Alison Larkin Embroidery

Historical Embroidery in Full-size and Miniature

Addiction and relapse!

Some 20 or so years ago I got involved in a hobby that rapidly became addictive: Dolls house Miniatures. I started with the furniture and such, then rapidly moved over to miniature embroidery, making all sorts of tiny linens, rugs, curtains etc for my dolls house. I joined the Miniature Needlework Society, even had a couple of designs in one of the Miniaturists magazines. It was fun, a challenge to recreate things in miniature.

Then life, work and other things began to get in the way. I was busy with teaching Biology, and other scales of embroidery intervened and I stopped doing miniature stuff. I spent more time doing ‘normal’ scale, enjoying that work. I had a bit of success at that level, and since I was still working full-time, there was only room for one type of work. The miniatures faded, and I began to believe that I was cured of that addiction.

In 2013 I took a leap of faith: I took redundancy from teaching Biology and set off on a new career working full-time in embroidery – and loved it! I was able to stitch all day, without feeling guilty about the marking, or OFSTED, or targets……. I started teaching classes, making replicas of 18/19th century pieces, demonstrating historical embroidery techniques, and beginning to collect patterns from periodicals published in the late Georgian period. I’ve even been working on a book which came out March 2020, called Jane Austen Embroidery, and based on those embroidery patterns I’ve collected. All normal scale work, although a lot of folks exclaim “gosh that is fine!” when they see it.
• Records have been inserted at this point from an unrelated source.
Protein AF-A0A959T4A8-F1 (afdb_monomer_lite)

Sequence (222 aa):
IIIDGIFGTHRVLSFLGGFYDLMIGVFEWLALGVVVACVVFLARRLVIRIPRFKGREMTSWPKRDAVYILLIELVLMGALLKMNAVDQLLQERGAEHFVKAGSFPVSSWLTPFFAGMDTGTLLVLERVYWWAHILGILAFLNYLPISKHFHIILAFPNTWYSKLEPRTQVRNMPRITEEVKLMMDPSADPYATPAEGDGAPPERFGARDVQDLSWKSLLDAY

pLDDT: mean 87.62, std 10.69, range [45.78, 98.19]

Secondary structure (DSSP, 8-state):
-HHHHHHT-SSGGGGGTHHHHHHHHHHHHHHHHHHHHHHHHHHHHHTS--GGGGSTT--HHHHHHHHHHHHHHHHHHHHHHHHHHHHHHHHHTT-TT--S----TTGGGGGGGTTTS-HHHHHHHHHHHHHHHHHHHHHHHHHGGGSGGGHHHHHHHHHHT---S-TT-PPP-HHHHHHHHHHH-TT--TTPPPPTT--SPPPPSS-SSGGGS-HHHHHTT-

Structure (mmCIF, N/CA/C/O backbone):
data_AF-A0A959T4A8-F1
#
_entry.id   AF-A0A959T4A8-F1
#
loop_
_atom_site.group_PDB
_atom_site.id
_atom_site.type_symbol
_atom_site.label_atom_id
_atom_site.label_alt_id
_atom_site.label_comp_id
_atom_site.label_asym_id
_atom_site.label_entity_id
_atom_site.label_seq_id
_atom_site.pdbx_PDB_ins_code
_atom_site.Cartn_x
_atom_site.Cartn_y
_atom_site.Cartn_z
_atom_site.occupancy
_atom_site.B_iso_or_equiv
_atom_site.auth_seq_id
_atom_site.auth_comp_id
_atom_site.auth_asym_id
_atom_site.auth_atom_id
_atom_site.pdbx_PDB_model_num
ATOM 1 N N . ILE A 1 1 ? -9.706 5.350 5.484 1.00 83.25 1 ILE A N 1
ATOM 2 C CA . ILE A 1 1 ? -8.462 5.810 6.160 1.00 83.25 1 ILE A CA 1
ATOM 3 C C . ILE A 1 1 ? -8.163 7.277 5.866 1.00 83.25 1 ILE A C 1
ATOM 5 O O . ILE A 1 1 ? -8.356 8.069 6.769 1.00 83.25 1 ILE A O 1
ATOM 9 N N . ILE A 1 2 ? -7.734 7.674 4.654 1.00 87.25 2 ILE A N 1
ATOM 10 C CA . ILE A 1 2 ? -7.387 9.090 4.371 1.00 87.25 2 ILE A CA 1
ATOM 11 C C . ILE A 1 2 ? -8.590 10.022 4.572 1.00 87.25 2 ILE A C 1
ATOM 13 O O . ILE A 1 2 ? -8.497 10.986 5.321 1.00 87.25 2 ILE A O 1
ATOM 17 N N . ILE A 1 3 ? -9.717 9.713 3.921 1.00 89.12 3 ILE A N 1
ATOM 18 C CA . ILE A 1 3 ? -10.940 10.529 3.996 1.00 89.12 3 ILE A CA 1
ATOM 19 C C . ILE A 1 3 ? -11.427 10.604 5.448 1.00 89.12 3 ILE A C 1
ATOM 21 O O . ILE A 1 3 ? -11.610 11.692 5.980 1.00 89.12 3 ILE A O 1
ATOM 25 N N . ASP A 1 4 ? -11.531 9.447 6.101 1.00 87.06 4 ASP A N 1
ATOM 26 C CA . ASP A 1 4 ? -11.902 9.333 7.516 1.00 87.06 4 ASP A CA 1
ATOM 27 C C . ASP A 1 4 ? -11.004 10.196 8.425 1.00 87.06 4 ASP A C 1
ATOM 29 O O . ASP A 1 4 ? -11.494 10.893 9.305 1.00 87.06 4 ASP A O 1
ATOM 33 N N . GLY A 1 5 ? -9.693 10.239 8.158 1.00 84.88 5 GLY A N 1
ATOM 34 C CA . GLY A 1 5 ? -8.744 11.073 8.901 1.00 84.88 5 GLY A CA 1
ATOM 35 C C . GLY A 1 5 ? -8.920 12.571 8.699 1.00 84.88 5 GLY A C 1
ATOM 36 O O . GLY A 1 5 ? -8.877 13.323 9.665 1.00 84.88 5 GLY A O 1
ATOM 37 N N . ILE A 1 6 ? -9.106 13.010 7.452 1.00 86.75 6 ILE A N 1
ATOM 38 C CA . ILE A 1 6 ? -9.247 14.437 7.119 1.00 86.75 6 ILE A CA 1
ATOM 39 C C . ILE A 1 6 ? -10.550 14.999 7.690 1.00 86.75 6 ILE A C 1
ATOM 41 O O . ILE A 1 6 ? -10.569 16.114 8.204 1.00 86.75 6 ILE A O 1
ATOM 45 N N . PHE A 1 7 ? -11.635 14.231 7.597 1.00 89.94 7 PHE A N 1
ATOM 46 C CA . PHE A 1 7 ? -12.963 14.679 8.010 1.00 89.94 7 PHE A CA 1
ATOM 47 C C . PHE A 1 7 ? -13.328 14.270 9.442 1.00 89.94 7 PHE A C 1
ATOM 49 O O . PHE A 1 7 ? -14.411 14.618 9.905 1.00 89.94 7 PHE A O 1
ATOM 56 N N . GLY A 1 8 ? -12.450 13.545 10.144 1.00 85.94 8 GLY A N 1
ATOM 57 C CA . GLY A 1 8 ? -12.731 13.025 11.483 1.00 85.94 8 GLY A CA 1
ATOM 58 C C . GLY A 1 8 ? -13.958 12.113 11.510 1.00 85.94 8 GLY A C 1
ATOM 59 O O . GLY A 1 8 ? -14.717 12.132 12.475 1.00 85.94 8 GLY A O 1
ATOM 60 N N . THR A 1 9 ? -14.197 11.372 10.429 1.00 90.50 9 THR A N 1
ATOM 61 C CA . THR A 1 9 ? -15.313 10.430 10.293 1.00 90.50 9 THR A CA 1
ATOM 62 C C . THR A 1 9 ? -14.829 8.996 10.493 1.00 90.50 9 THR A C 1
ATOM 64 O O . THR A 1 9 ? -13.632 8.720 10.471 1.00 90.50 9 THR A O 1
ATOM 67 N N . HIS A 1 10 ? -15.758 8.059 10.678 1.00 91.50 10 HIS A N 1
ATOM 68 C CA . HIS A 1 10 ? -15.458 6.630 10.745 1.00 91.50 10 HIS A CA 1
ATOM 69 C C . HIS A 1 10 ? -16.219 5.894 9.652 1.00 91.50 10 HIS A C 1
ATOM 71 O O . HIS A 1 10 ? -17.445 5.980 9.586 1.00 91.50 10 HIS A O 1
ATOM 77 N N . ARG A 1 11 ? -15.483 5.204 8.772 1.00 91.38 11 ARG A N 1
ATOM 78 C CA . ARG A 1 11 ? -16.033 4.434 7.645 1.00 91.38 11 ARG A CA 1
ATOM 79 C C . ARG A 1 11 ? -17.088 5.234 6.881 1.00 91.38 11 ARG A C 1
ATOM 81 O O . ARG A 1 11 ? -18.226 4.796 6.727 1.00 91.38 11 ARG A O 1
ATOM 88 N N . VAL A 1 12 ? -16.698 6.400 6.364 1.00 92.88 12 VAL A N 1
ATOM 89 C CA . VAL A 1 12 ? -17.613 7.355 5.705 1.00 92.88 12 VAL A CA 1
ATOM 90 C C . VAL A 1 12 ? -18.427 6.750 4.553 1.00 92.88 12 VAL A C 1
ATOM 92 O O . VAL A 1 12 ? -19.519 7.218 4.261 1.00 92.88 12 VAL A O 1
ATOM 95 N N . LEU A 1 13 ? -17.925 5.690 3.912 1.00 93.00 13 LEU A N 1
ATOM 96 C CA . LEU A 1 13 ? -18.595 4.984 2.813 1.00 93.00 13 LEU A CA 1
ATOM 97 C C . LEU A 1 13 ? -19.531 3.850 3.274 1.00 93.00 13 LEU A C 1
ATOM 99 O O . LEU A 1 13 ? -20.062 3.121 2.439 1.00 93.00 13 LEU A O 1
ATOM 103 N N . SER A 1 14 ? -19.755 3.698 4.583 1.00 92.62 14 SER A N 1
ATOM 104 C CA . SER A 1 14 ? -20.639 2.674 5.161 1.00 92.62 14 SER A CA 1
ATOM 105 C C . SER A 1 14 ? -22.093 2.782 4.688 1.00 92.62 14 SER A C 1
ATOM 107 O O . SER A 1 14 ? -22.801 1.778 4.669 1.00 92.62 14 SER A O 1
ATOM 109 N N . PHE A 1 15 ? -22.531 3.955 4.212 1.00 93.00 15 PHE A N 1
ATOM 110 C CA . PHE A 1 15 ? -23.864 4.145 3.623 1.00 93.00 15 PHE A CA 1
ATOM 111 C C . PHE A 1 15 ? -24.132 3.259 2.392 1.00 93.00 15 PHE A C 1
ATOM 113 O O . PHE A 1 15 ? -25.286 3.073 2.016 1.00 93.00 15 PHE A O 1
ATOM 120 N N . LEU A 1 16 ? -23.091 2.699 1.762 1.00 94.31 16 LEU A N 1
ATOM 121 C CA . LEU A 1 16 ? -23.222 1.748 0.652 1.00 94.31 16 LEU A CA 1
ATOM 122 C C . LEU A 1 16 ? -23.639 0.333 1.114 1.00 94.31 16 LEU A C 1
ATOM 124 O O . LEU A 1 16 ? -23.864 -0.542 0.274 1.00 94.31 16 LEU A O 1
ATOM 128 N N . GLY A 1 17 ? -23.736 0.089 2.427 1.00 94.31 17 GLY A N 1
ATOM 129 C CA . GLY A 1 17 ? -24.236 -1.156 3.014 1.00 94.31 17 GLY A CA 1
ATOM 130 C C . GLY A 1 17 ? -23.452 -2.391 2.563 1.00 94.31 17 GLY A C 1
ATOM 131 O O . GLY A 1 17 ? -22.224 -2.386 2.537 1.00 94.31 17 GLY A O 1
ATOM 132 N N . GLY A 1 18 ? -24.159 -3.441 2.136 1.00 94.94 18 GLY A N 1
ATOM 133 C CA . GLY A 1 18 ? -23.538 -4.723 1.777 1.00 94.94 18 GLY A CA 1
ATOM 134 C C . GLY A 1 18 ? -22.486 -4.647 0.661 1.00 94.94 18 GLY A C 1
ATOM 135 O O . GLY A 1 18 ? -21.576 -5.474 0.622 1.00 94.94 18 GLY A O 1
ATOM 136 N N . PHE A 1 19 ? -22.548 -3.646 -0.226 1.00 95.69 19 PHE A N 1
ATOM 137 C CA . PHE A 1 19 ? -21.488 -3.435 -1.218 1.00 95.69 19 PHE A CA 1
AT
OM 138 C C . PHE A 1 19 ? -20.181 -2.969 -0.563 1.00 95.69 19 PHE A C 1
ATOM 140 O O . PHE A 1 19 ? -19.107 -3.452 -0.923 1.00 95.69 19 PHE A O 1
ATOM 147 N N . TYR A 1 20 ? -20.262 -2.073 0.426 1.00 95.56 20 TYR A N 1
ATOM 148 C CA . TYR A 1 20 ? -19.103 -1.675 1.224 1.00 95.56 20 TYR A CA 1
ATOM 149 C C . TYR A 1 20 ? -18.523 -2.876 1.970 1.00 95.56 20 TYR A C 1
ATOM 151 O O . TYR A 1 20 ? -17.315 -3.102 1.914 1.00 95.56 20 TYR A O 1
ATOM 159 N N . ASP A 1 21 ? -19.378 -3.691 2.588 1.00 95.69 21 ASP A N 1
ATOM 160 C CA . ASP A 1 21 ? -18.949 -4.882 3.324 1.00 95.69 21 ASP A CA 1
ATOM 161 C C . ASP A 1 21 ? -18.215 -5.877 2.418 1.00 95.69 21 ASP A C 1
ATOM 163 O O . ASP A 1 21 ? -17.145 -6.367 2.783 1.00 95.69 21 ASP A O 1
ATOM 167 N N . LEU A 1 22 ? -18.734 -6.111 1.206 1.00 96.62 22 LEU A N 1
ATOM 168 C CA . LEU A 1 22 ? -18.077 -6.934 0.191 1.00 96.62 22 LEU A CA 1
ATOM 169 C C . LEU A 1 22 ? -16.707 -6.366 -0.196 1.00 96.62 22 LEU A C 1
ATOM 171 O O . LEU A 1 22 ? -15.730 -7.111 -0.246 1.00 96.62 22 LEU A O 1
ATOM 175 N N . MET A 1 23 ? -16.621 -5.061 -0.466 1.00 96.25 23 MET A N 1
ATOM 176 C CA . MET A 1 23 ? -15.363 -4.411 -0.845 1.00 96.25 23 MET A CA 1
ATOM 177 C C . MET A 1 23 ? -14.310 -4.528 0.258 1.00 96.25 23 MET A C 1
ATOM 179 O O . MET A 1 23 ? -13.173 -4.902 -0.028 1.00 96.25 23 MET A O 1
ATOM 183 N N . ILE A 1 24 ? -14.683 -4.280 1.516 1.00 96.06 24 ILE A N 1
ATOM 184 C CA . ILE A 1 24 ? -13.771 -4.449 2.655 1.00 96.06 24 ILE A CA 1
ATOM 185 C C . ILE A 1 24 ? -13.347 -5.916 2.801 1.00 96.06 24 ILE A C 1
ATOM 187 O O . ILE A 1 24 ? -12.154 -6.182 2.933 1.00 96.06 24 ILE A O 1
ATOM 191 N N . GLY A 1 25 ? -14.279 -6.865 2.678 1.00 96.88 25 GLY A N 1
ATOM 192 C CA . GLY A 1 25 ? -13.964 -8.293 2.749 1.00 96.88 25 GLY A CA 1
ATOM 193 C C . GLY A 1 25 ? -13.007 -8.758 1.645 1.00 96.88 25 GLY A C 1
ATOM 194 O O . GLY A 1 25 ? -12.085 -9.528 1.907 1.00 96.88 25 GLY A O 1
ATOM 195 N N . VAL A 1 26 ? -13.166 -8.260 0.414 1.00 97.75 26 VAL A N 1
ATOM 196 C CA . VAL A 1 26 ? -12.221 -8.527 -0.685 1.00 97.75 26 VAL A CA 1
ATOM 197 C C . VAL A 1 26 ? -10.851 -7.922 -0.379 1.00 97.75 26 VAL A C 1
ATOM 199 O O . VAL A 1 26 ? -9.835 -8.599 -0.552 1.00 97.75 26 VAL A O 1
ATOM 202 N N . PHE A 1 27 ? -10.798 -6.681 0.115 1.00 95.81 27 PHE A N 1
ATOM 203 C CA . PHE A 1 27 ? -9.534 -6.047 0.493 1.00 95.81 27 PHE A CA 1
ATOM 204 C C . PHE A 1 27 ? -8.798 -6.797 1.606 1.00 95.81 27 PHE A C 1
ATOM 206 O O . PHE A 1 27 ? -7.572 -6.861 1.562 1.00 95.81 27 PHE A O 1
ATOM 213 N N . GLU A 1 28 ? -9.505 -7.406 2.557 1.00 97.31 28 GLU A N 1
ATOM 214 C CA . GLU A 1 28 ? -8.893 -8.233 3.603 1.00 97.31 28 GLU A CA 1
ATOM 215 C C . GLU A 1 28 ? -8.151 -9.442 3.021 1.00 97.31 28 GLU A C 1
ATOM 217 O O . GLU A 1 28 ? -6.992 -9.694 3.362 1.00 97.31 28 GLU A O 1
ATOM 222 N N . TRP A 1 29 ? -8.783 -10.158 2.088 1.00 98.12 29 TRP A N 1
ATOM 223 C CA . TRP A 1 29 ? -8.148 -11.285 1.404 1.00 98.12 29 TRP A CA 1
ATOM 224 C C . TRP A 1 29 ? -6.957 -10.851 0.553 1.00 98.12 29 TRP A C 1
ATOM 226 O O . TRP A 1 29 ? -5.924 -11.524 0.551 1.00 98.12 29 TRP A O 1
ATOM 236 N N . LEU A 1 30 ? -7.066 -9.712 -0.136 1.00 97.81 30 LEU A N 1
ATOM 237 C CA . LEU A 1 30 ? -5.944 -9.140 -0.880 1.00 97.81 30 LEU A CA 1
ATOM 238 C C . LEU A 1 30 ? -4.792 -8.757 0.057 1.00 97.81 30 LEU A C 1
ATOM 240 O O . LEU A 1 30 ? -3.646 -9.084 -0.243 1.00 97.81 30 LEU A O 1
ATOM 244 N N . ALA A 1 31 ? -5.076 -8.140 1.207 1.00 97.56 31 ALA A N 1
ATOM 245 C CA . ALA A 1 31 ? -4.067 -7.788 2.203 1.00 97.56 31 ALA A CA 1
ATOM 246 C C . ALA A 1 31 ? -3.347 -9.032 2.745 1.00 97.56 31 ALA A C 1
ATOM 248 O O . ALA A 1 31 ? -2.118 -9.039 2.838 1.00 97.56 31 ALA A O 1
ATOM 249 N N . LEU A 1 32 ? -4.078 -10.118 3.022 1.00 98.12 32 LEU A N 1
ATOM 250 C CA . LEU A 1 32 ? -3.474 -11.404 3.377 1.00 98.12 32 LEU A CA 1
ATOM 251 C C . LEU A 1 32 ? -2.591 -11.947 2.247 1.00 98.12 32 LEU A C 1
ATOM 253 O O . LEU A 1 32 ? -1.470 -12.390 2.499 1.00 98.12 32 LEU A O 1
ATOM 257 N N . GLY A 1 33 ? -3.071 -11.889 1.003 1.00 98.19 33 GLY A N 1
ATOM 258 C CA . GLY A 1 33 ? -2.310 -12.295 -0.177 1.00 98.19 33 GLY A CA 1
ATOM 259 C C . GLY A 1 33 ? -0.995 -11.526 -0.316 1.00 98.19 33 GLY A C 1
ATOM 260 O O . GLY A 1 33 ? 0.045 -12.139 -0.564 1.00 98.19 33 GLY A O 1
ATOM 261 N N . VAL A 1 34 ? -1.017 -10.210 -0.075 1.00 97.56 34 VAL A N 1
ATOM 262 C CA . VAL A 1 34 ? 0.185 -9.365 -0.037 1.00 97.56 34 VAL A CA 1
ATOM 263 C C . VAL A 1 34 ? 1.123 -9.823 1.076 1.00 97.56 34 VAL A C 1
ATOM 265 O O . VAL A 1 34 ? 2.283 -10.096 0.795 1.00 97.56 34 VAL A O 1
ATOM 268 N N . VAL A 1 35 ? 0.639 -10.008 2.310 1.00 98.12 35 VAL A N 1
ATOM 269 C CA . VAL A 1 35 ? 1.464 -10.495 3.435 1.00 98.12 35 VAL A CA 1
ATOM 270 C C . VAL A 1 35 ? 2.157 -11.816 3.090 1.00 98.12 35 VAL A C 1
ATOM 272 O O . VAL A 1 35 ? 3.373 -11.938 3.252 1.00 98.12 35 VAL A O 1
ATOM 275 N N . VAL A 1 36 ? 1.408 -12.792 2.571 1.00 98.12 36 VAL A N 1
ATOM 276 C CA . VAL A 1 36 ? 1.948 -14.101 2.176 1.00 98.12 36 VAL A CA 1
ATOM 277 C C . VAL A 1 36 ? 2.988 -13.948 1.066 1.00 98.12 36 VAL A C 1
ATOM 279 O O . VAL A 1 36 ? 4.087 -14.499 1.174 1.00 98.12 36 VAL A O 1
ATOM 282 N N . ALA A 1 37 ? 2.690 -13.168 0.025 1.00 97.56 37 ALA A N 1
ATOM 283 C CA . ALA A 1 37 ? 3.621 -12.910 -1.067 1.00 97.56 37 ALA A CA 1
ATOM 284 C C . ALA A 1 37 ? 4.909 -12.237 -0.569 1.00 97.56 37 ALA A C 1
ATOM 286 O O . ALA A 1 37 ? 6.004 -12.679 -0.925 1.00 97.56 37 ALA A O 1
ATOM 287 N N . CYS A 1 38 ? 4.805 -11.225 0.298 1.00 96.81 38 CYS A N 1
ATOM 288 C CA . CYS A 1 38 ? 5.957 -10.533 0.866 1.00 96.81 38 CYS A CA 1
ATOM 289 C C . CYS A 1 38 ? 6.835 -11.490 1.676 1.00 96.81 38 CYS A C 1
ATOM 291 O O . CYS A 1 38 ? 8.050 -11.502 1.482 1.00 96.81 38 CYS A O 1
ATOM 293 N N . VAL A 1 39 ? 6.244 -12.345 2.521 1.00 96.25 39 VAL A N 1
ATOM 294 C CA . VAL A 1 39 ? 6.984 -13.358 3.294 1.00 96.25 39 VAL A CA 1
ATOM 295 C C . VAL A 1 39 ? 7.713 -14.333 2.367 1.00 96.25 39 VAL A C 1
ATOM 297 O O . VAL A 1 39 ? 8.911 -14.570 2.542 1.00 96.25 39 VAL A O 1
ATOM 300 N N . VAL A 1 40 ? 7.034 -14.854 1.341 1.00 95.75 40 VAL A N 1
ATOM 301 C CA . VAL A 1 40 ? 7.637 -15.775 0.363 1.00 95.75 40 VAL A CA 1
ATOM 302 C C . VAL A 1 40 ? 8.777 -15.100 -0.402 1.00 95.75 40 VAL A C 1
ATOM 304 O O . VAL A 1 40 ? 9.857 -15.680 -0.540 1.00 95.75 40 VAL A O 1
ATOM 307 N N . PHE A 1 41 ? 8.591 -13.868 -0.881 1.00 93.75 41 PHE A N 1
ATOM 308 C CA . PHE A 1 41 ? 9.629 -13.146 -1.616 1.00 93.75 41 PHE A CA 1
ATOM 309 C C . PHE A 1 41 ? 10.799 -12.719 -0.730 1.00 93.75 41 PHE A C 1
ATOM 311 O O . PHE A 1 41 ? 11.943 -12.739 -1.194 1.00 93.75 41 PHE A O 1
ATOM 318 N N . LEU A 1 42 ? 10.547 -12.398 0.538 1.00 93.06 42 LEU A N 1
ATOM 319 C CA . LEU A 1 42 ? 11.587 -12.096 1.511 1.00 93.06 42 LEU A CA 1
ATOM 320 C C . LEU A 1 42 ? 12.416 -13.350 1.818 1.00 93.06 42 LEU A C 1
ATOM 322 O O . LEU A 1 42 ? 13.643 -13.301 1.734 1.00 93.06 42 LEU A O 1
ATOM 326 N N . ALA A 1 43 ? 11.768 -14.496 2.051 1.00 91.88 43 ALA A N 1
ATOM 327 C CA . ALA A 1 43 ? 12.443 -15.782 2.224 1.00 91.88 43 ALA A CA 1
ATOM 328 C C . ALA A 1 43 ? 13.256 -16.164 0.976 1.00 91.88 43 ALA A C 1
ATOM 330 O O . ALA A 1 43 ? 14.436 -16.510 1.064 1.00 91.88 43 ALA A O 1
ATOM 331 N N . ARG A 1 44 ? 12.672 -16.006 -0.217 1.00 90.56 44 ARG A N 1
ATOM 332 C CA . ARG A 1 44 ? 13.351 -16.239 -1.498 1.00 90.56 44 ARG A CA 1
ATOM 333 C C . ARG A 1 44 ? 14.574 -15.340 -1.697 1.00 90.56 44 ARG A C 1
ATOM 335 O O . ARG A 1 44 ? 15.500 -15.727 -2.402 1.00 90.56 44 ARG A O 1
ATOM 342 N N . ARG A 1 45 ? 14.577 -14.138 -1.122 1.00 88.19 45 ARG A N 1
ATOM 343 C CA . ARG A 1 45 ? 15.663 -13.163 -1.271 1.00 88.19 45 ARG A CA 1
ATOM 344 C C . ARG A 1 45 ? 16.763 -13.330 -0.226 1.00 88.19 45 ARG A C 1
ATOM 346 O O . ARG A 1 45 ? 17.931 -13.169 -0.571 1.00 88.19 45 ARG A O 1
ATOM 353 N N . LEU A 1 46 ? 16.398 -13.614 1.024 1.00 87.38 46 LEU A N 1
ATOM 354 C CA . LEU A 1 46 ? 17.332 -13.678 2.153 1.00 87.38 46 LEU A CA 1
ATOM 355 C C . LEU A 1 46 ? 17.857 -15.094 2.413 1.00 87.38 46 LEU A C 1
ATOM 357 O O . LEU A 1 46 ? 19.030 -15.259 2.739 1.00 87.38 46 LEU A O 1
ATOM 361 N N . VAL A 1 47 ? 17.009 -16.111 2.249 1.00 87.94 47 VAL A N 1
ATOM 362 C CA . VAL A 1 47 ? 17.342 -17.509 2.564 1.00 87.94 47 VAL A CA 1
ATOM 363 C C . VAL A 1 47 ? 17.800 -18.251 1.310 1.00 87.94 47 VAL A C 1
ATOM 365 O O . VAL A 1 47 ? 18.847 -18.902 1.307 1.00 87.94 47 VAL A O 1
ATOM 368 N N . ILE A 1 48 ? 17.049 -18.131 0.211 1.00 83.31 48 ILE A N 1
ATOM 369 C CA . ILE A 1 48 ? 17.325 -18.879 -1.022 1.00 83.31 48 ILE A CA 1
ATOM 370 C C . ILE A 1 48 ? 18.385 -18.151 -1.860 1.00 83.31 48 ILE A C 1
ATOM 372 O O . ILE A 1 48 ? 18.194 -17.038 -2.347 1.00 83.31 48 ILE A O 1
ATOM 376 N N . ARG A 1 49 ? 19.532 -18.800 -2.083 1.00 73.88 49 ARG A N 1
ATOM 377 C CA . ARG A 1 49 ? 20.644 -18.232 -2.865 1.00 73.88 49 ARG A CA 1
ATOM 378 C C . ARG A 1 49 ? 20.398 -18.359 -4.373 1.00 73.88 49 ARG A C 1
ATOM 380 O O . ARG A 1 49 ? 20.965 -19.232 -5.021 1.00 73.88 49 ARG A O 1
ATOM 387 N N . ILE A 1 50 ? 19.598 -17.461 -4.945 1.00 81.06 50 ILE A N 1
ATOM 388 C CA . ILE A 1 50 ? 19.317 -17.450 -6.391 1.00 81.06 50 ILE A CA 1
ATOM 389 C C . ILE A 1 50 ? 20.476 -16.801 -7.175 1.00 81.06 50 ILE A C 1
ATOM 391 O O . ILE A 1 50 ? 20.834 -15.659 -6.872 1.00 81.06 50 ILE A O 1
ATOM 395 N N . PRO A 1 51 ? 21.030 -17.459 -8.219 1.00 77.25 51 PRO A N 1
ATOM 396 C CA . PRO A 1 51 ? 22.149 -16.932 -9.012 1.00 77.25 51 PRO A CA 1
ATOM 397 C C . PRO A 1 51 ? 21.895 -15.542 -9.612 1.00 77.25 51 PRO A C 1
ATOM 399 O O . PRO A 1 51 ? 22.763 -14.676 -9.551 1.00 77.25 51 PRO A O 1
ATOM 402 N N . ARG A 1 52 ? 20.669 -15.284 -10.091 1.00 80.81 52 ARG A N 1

But then in mid 2019 I had an email from a miniatures collector from Qatar, of all places. He had seen some of my work in an exhibition: could I make him a copy of one of the pieces there? We discussed the time it takes, and the resulting costs, and I agreed to reproduce the little Ruskin Lace apron he had seen. And then other pieces as well: he is into the 17th and 18th centuries, so it fits beautifully with my own interests in that period and its embroideries.

BANG! RELAPSE! So much for being cured……I think I need to start a Hull Chapter of Miniaturists Anonymous. “Hello, my name is Alison, and I’m an Addict”….I’m loving the tiny stuff all over again.

Why do I do this? Why put myself through the eye-bugging, fiddly, tiny stitches, the 6” lengths of very skinny silk thread? Why peer at my stitching from a distance of about 4 inches?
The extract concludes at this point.